Outra informação importante encontrada no resultados é que, ao se dividir a amostra em dois grupos, com e sem OA, de acordo com CA no início da gestação, foram encontrados valores médios séricos de leptina mais elevados no Grupo Com OA. Esses achados confirmam o observado por outros autores, que avaliaram os níveis de leptina e CA em outros grupos populacionais. Os níveis de leptina aumentam de forma linear com o IMC e a CA em cinco grupos divididos de acordo com o IMC, existindo uma correlação positiva entre essas variáveis29. O mesmo fenômeno foi verificado em uma amostra feminina encontrando, também, uma relação positiva direta entre eles, comparando três grupos divididos de
acordo com o IMC30.
Uma limitação encontrada no presente estudo é que o IMC pré-gestacional foi calculado utilizando o relato da própria gestante na primeira consulta de pré-natal, sendo essa informação subjetiva, sujeita a erro. Outra limitação deste trabalho se refere ao tamanho da amostra, que pode reduzir a validade externa do presente estudo.

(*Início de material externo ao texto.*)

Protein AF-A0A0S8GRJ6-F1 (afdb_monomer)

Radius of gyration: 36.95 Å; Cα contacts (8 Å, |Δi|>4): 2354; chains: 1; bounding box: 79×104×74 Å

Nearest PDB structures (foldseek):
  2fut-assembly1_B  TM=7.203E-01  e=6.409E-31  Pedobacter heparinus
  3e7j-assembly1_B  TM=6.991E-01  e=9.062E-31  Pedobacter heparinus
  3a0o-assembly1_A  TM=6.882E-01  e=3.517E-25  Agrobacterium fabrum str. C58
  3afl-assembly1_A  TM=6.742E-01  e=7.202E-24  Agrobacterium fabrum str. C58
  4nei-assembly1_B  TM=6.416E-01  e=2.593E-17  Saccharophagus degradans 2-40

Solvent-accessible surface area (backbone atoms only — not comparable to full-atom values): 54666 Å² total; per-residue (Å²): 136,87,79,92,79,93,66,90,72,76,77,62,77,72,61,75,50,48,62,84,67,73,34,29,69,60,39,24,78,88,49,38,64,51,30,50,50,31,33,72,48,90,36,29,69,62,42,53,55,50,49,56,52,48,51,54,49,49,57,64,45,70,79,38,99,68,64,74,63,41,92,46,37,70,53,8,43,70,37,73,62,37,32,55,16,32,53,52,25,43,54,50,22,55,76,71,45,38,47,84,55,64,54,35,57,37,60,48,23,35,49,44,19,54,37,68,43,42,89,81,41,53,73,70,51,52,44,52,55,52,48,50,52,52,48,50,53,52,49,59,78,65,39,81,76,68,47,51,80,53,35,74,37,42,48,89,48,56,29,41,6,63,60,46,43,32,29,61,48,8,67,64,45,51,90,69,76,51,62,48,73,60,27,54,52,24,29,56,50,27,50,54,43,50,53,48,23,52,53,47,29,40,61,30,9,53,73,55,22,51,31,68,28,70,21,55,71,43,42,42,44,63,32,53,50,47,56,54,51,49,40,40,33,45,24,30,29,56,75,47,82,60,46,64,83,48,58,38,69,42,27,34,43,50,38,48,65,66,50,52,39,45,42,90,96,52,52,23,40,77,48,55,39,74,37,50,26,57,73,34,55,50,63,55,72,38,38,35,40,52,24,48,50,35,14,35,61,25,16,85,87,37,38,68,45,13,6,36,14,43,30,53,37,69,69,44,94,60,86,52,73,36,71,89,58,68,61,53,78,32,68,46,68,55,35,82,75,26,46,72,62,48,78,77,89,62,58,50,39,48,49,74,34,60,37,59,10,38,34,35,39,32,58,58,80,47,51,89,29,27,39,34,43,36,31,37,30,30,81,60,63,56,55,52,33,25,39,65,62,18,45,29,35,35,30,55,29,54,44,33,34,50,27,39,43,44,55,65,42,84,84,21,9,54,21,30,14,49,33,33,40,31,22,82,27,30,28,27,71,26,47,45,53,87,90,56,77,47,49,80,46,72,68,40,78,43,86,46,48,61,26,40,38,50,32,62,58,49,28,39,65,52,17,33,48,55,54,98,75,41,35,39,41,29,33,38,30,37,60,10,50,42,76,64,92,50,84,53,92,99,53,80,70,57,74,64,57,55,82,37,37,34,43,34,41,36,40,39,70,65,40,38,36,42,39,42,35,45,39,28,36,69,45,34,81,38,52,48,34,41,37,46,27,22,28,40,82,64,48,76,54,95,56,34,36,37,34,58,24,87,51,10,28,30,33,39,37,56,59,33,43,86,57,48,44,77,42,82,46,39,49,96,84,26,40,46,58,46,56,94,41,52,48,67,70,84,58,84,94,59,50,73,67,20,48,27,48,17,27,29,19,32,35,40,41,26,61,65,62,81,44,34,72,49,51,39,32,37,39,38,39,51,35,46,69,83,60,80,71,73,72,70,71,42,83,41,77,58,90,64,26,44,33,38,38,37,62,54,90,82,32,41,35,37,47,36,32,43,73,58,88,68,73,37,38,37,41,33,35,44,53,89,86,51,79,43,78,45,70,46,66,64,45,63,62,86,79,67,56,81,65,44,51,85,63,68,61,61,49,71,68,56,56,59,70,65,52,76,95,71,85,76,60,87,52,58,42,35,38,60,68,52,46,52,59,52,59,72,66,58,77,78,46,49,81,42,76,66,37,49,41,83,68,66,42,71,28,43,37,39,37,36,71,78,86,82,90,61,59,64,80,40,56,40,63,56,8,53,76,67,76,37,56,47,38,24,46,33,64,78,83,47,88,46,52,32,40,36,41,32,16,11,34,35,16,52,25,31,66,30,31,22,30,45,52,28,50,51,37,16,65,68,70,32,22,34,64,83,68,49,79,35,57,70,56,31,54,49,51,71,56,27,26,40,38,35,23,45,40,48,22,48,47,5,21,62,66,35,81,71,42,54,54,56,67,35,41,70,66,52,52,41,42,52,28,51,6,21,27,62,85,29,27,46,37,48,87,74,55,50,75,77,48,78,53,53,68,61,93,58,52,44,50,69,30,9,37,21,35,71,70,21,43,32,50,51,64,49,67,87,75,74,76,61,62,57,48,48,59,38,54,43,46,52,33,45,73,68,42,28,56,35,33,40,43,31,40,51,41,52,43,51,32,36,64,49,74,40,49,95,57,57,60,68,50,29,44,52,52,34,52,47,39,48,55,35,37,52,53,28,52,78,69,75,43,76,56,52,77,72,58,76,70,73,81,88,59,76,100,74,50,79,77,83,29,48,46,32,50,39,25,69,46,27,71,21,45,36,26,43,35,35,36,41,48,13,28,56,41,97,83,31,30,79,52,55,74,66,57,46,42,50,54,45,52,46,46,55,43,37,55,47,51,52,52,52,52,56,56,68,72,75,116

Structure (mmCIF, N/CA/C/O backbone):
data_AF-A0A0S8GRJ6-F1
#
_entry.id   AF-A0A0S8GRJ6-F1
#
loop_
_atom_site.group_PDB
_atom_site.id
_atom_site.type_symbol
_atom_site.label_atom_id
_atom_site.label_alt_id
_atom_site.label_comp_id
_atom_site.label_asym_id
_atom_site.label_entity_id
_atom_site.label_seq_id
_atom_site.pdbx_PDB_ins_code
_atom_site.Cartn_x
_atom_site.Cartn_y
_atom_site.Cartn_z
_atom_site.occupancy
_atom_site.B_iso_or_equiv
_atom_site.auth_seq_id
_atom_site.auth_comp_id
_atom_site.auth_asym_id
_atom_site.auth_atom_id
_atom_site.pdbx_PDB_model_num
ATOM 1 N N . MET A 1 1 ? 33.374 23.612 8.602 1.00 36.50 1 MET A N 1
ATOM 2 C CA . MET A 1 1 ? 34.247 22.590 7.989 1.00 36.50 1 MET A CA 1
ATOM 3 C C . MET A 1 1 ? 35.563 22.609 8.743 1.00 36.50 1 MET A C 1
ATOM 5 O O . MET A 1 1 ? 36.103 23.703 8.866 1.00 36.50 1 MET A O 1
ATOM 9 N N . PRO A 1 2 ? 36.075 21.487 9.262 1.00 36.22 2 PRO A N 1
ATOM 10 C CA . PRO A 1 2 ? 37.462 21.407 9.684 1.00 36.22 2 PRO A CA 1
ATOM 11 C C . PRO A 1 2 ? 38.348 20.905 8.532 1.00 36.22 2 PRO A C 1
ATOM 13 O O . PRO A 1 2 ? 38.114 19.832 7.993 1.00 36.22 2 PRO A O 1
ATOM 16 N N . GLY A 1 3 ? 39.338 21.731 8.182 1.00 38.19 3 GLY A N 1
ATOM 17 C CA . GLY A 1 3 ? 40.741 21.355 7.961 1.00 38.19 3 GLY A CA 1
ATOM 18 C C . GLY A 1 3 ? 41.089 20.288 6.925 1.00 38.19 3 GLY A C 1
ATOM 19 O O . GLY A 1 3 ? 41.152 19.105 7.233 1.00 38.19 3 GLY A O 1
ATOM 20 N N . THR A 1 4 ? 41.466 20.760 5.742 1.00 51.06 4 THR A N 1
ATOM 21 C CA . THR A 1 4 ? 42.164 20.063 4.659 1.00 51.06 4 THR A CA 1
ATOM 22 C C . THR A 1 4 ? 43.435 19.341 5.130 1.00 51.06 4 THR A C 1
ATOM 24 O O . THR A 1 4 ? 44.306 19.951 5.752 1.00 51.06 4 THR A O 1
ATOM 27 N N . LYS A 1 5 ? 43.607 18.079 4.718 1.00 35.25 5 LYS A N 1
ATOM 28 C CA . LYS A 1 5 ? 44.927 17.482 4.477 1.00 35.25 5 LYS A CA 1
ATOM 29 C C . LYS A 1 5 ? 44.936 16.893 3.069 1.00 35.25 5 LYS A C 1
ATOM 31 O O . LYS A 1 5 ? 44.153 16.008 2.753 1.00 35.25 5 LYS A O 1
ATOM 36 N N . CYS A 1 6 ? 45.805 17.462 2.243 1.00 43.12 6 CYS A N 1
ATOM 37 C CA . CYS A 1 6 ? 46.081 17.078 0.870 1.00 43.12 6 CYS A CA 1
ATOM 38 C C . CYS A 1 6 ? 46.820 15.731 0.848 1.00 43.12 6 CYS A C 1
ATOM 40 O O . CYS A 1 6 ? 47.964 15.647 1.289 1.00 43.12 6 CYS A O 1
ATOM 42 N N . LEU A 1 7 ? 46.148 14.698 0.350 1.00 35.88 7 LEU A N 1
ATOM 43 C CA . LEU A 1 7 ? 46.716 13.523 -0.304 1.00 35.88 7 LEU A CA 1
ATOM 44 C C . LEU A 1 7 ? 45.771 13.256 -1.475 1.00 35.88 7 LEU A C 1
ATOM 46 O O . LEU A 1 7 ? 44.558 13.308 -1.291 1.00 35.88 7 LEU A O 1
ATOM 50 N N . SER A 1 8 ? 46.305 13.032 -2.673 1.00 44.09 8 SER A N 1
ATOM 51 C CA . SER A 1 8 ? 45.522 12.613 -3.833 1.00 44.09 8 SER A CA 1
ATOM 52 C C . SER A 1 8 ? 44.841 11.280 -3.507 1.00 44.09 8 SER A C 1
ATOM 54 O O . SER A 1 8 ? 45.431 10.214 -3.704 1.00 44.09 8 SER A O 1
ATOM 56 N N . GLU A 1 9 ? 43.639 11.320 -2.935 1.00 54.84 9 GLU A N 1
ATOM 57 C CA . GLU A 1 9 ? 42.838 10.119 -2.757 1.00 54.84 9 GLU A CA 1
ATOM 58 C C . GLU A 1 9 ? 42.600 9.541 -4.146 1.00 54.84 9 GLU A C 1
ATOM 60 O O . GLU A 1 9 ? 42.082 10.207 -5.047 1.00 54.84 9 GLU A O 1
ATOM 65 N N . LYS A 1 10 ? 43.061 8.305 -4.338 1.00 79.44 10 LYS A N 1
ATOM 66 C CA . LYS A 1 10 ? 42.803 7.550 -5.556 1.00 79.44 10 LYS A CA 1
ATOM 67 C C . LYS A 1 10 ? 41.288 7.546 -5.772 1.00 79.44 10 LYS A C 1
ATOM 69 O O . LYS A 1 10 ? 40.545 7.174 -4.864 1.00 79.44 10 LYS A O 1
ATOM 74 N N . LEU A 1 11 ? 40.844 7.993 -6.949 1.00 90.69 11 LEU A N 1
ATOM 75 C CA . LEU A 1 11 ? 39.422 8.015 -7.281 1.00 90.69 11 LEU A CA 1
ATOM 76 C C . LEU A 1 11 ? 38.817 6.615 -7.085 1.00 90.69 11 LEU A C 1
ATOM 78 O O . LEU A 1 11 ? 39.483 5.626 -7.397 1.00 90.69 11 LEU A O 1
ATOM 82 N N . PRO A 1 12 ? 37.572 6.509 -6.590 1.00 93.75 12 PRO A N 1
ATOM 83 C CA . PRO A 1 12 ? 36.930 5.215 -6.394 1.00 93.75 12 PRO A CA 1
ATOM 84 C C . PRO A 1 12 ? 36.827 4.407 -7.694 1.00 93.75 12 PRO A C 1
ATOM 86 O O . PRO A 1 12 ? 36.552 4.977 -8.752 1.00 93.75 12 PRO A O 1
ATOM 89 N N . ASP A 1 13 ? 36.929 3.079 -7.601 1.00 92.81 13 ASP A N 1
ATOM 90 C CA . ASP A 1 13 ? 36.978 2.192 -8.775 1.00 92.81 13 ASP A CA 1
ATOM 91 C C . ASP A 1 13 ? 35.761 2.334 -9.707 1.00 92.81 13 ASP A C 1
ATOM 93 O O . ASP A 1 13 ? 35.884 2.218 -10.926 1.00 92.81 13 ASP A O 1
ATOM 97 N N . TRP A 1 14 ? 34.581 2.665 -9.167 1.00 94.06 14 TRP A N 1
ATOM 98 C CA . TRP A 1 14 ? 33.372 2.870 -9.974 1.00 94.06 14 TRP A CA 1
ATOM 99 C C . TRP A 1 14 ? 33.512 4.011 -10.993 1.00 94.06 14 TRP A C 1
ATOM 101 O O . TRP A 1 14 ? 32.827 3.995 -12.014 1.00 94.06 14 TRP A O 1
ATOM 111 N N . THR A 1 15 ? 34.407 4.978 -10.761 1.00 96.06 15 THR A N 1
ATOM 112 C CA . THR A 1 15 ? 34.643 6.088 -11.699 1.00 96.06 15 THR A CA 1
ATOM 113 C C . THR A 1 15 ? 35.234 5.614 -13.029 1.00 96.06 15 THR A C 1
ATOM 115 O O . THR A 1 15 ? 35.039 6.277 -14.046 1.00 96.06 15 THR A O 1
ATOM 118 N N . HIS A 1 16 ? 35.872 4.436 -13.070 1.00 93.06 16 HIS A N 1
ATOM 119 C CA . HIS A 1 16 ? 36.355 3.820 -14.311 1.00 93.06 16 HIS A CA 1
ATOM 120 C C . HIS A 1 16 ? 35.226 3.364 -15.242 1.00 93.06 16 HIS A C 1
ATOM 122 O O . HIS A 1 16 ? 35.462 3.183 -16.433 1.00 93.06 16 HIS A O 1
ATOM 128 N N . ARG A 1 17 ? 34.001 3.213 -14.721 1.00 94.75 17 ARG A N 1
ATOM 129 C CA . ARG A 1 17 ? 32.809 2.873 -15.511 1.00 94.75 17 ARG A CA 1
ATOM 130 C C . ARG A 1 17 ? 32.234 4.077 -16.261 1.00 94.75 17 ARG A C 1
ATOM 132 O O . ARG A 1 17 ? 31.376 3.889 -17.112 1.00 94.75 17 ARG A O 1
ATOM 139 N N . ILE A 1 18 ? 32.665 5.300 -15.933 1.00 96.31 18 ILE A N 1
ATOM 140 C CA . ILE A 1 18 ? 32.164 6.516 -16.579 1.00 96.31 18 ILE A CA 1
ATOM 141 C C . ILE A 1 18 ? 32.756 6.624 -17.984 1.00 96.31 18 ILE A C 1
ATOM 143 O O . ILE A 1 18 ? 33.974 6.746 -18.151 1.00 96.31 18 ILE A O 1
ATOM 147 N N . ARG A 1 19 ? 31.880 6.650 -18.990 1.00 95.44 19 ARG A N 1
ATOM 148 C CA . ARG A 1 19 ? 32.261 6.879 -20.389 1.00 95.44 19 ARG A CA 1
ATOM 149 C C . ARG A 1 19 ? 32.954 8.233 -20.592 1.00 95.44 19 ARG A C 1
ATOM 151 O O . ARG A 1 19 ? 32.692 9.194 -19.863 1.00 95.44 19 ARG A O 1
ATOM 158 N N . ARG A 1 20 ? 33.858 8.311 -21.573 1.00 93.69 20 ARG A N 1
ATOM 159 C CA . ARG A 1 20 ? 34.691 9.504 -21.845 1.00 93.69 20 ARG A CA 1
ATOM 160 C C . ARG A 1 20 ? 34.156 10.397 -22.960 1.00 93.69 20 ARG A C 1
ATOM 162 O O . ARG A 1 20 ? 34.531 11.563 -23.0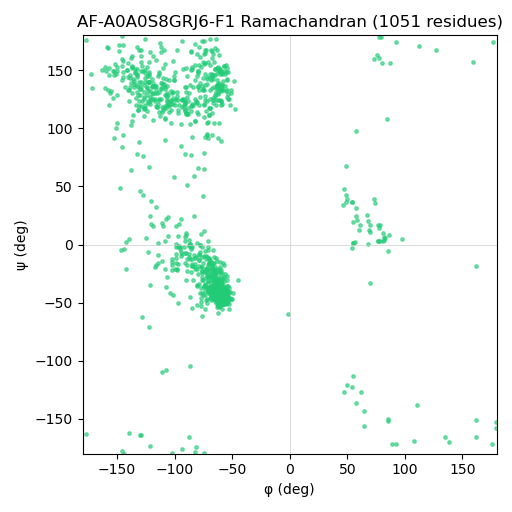10 1.00 93.69 20 ARG A O 1
ATOM 169 N N . ASP A 1 21 ? 33.326 9.854 -23.838 1.00 94.81 21 ASP A N 1
ATOM 170 C CA . ASP A 1 21 ? 32.709 10.574 -24.944 1.00 94.81 21 ASP A CA 1
ATOM 171 C C . ASP A 1 21 ? 31.490 11.393 -24.493 1.00 94.81 21 ASP A C 1
ATOM 173 O O . ASP A 1 21 ? 30.943 11.199 -23.404 1.00 94.81 21 ASP A O 1
ATOM 177 N N . HIS A 1 22 ? 31.091 12.325 -25.356 1.00 95.81 22 HIS A N 1
ATOM 178 C CA . HIS A 1 22 ? 29.929 13.190 -25.199 1.00 95.81 22 HIS A CA 1
ATOM 179 C C . HIS A 1 22 ? 28.973 13.006 -26.394 1.00 95.81 22 HIS A C 1
ATOM 181 O O . HIS A 1 22 ? 29.447 12.751 -27.504 1.00 95.81 22 HIS A O 1
ATOM 187 N N . PRO A 1 23 ? 27.647 13.156 -26.214 1.00 95.38 23 PRO A N 1
ATOM 188 C CA . PRO A 1 23 ? 26.957 13.452 -24.958 1.00 95.38 23 PRO A CA 1
ATOM 189 C C . PRO A 1 23 ? 26.975 12.259 -23.997 1.00 95.38 23 PRO A C 1
ATOM 191 O O . PRO A 1 23 ? 27.146 11.111 -24.409 1.00 95.38 23 PRO A O 1
ATOM 194 N N . ARG A 1 24 ? 26.821 12.538 -22.705 1.00 95.62 24 ARG A N 1
ATOM 195 C CA . ARG A 1 24 ? 26.711 11.510 -21.658 1.00 95.62 24 ARG A CA 1
ATOM 196 C C . ARG A 1 24 ? 25.745 11.874 -20.538 1.00 95.62 24 ARG A C 1
ATOM 198 O O . ARG A 1 24 ? 25.492 11.037 -19.670 1.00 95.62 24 ARG A O 1
ATOM 205 N N . LEU A 1 25 ? 25.159 13.070 -20.547 1.00 96.31 25 LEU A N 1
ATOM 206 C CA . LEU A 1 25 ? 24.130 13.471 -19.597 1.00 96.31 25 LEU A CA 1
ATOM 207 C C . LEU A 1 25 ? 22.733 13.136 -20.160 1.00 96.31 25 LEU A C 1
ATOM 209 O O . LEU A 1 25 ? 22.291 13.726 -21.145 1.00 96.31 25 LEU A O 1
ATOM 213 N N . PHE A 1 26 ? 22.034 12.208 -19.490 1.00 95.88 26 PHE A N 1
ATOM 214 C CA . PHE A 1 26 ? 20.723 11.601 -19.828 1.00 95.88 26 PHE A CA 1
ATOM 215 C C . PHE A 1 26 ? 20.671 10.662 -21.037 1.00 95.88 26 PHE A C 1
ATOM 217 O O . PHE A 1 26 ? 19.892 9.712 -21.007 1.00 95.88 26 PHE A O 1
ATOM 224 N N . PHE A 1 27 ? 21.470 10.896 -22.070 1.00 95.50 27 PHE A N 1
ATOM 225 C CA . PHE A 1 27 ? 21.690 9.934 -23.144 1.00 95.50 27 PHE A CA 1
ATOM 226 C C . PHE A 1 27 ? 23.134 10.016 -23.627 1.00 95.50 27 PHE A C 1
ATOM 228 O O . PHE A 1 27 ? 23.895 10.909 -23.247 1.00 95.50 27 PHE A O 1
ATOM 235 N N . ASN A 1 28 ? 23.500 9.067 -24.475 1.00 95.25 28 ASN A N 1
ATOM 236 C CA . ASN A 1 28 ? 24.849 8.895 -24.974 1.00 95.25 28 ASN A CA 1
ATOM 237 C C . ASN A 1 28 ? 24.861 8.386 -26.420 1.00 95.25 28 ASN A C 1
ATOM 239 O O . ASN A 1 28 ? 23.799 8.181 -27.008 1.0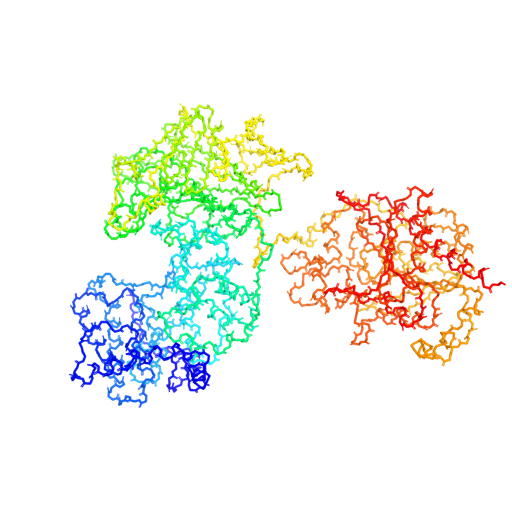0 95.25 28 ASN A O 1
ATOM 243 N N . SER A 1 29 ? 26.043 8.192 -27.006 1.00 93.62 29 SER A N 1
ATOM 244 C CA . SER A 1 29 ? 26.161 7.762 -28.406 1.00 93.62 29 SER A CA 1
ATOM 245 C C . SER A 1 29 ? 25.502 6.402 -28.688 1.00 93.62 29 SER A C 1
ATOM 247 O O . SER A 1 29 ? 24.905 6.244 -29.753 1.00 93.62 29 SER A O 1
ATOM 249 N N . ASP A 1 30 ? 25.494 5.475 -27.724 1.00 94.19 30 ASP A N 1
ATOM 250 C CA . ASP A 1 30 ? 24.865 4.150 -27.862 1.00 94.19 30 ASP A CA 1
ATOM 251 C C . ASP A 1 30 ? 23.330 4.214 -27.791 1.00 94.19 30 ASP A C 1
ATOM 253 O O . ASP A 1 30 ? 22.627 3.492 -28.495 1.00 94.19 30 ASP A O 1
ATOM 257 N N . THR A 1 31 ? 22.790 5.106 -26.958 1.00 93.88 31 THR A N 1
ATOM 258 C CA . THR A 1 31 ? 21.339 5.281 -26.752 1.00 93.88 31 THR A CA 1
ATOM 259 C C . THR A 1 31 ? 20.715 6.295 -27.714 1.00 93.88 31 THR A C 1
ATOM 261 O O . THR A 1 31 ? 19.500 6.279 -27.935 1.00 93.88 31 THR A O 1
ATOM 264 N N . TRP A 1 32 ? 21.526 7.151 -28.345 1.00 93.56 32 TRP A N 1
ATOM 265 C CA . TRP A 1 32 ? 21.077 8.189 -29.273 1.00 93.56 32 TRP A CA 1
ATOM 266 C C . TRP A 1 32 ? 20.205 7.678 -30.431 1.00 93.56 32 TRP A C 1
ATOM 268 O O . TRP A 1 32 ? 19.202 8.335 -30.724 1.00 93.56 32 TRP A O 1
ATOM 278 N N . PRO A 1 33 ? 20.489 6.528 -31.080 1.00 94.31 33 PRO A N 1
ATOM 279 C CA . PRO A 1 33 ? 19.607 5.990 -32.113 1.00 94.31 33 PRO A CA 1
ATOM 280 C C . PRO A 1 33 ? 18.165 5.785 -31.623 1.00 94.31 33 PRO A C 1
ATOM 282 O O . PRO A 1 33 ? 17.233 6.199 -32.315 1.00 94.31 33 PRO A O 1
ATOM 285 N N . GLY A 1 34 ? 17.979 5.241 -30.414 1.00 92.38 34 GLY A N 1
ATOM 286 C CA . GLY A 1 34 ? 16.660 5.043 -29.803 1.00 92.38 34 GLY A CA 1
ATOM 287 C C . GLY A 1 34 ? 15.978 6.362 -29.433 1.00 92.38 34 GLY A C 1
ATOM 288 O O . GLY A 1 34 ? 14.812 6.575 -29.768 1.00 92.38 34 GLY A O 1
ATOM 289 N N . VAL A 1 35 ? 16.729 7.299 -28.842 1.00 93.75 35 VAL A N 1
ATOM 290 C CA . VAL A 1 35 ? 16.245 8.659 -28.530 1.00 93.75 35 VAL A CA 1
ATOM 291 C C . VAL A 1 35 ? 15.767 9.372 -29.798 1.00 93.75 35 VAL A C 1
ATOM 293 O O . VAL A 1 35 ? 14.664 9.925 -29.839 1.00 93.75 35 VAL A O 1
ATOM 296 N N . ARG A 1 36 ? 16.563 9.316 -30.873 1.00 94.38 36 ARG A N 1
ATOM 297 C CA . ARG A 1 36 ? 16.241 9.908 -32.176 1.00 94.38 36 ARG A CA 1
ATOM 298 C C . ARG A 1 36 ? 15.026 9.240 -32.811 1.00 94.38 36 ARG A C 1
ATOM 300 O O . ARG A 1 36 ? 14.155 9.945 -33.321 1.00 94.38 36 ARG A O 1
ATOM 307 N N . GLN A 1 37 ? 14.956 7.910 -32.788 1.00 94.44 37 GLN A N 1
ATOM 308 C CA . GLN A 1 37 ? 13.814 7.163 -33.311 1.00 94.44 37 GLN A CA 1
ATOM 309 C C . GLN A 1 37 ? 12.528 7.573 -32.593 1.00 94.44 37 GLN A C 1
ATOM 311 O O . GLN A 1 37 ? 11.535 7.880 -33.252 1.00 94.44 37 GLN A O 1
ATOM 316 N N . ARG A 1 38 ? 12.553 7.661 -31.260 1.00 94.00 38 ARG A N 1
ATOM 317 C CA . ARG A 1 38 ? 11.389 8.069 -30.471 1.00 94.00 38 ARG A CA 1
ATOM 318 C C . ARG A 1 38 ? 10.994 9.522 -30.740 1.00 94.00 38 ARG A C 1
ATOM 320 O O . ARG A 1 38 ? 9.815 9.794 -30.958 1.00 94.00 38 ARG A O 1
ATOM 327 N N . ALA A 1 39 ? 11.963 10.436 -30.811 1.00 94.31 39 ALA A N 1
ATOM 328 C CA . ALA A 1 39 ? 11.725 11.848 -31.122 1.00 94.31 39 ALA A CA 1
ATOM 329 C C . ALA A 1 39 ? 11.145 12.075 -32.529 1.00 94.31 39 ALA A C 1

Concluindo, a CA medida antes da 12ª semana de gestação é um método válido e simples para se predizer os níveis séricos de leptina durante todo o período gestacional. Gestantes com OA diagnosticadas antes da 12ª semana apresentam níveis médios de leptina sérica, durante a gravidez, superiores àquelas sem OA. Os presentes dados sugerem que essa medida pode ser útil na avaliação antropométrica pré-natal, contribuindo para previsão precoce de risco gestacional.
Recebido 09/04/2012
Aceito com modificações 18/05/2012
Trabalho realizado no Departamento de Obstetrícia e Ginecologia do Hospital Therezinha de Jesus da Faculdade de Ciências Médicas e da Saúde de Juiz de Fora - Suprema - Juiz de Fora (MG), Brasil.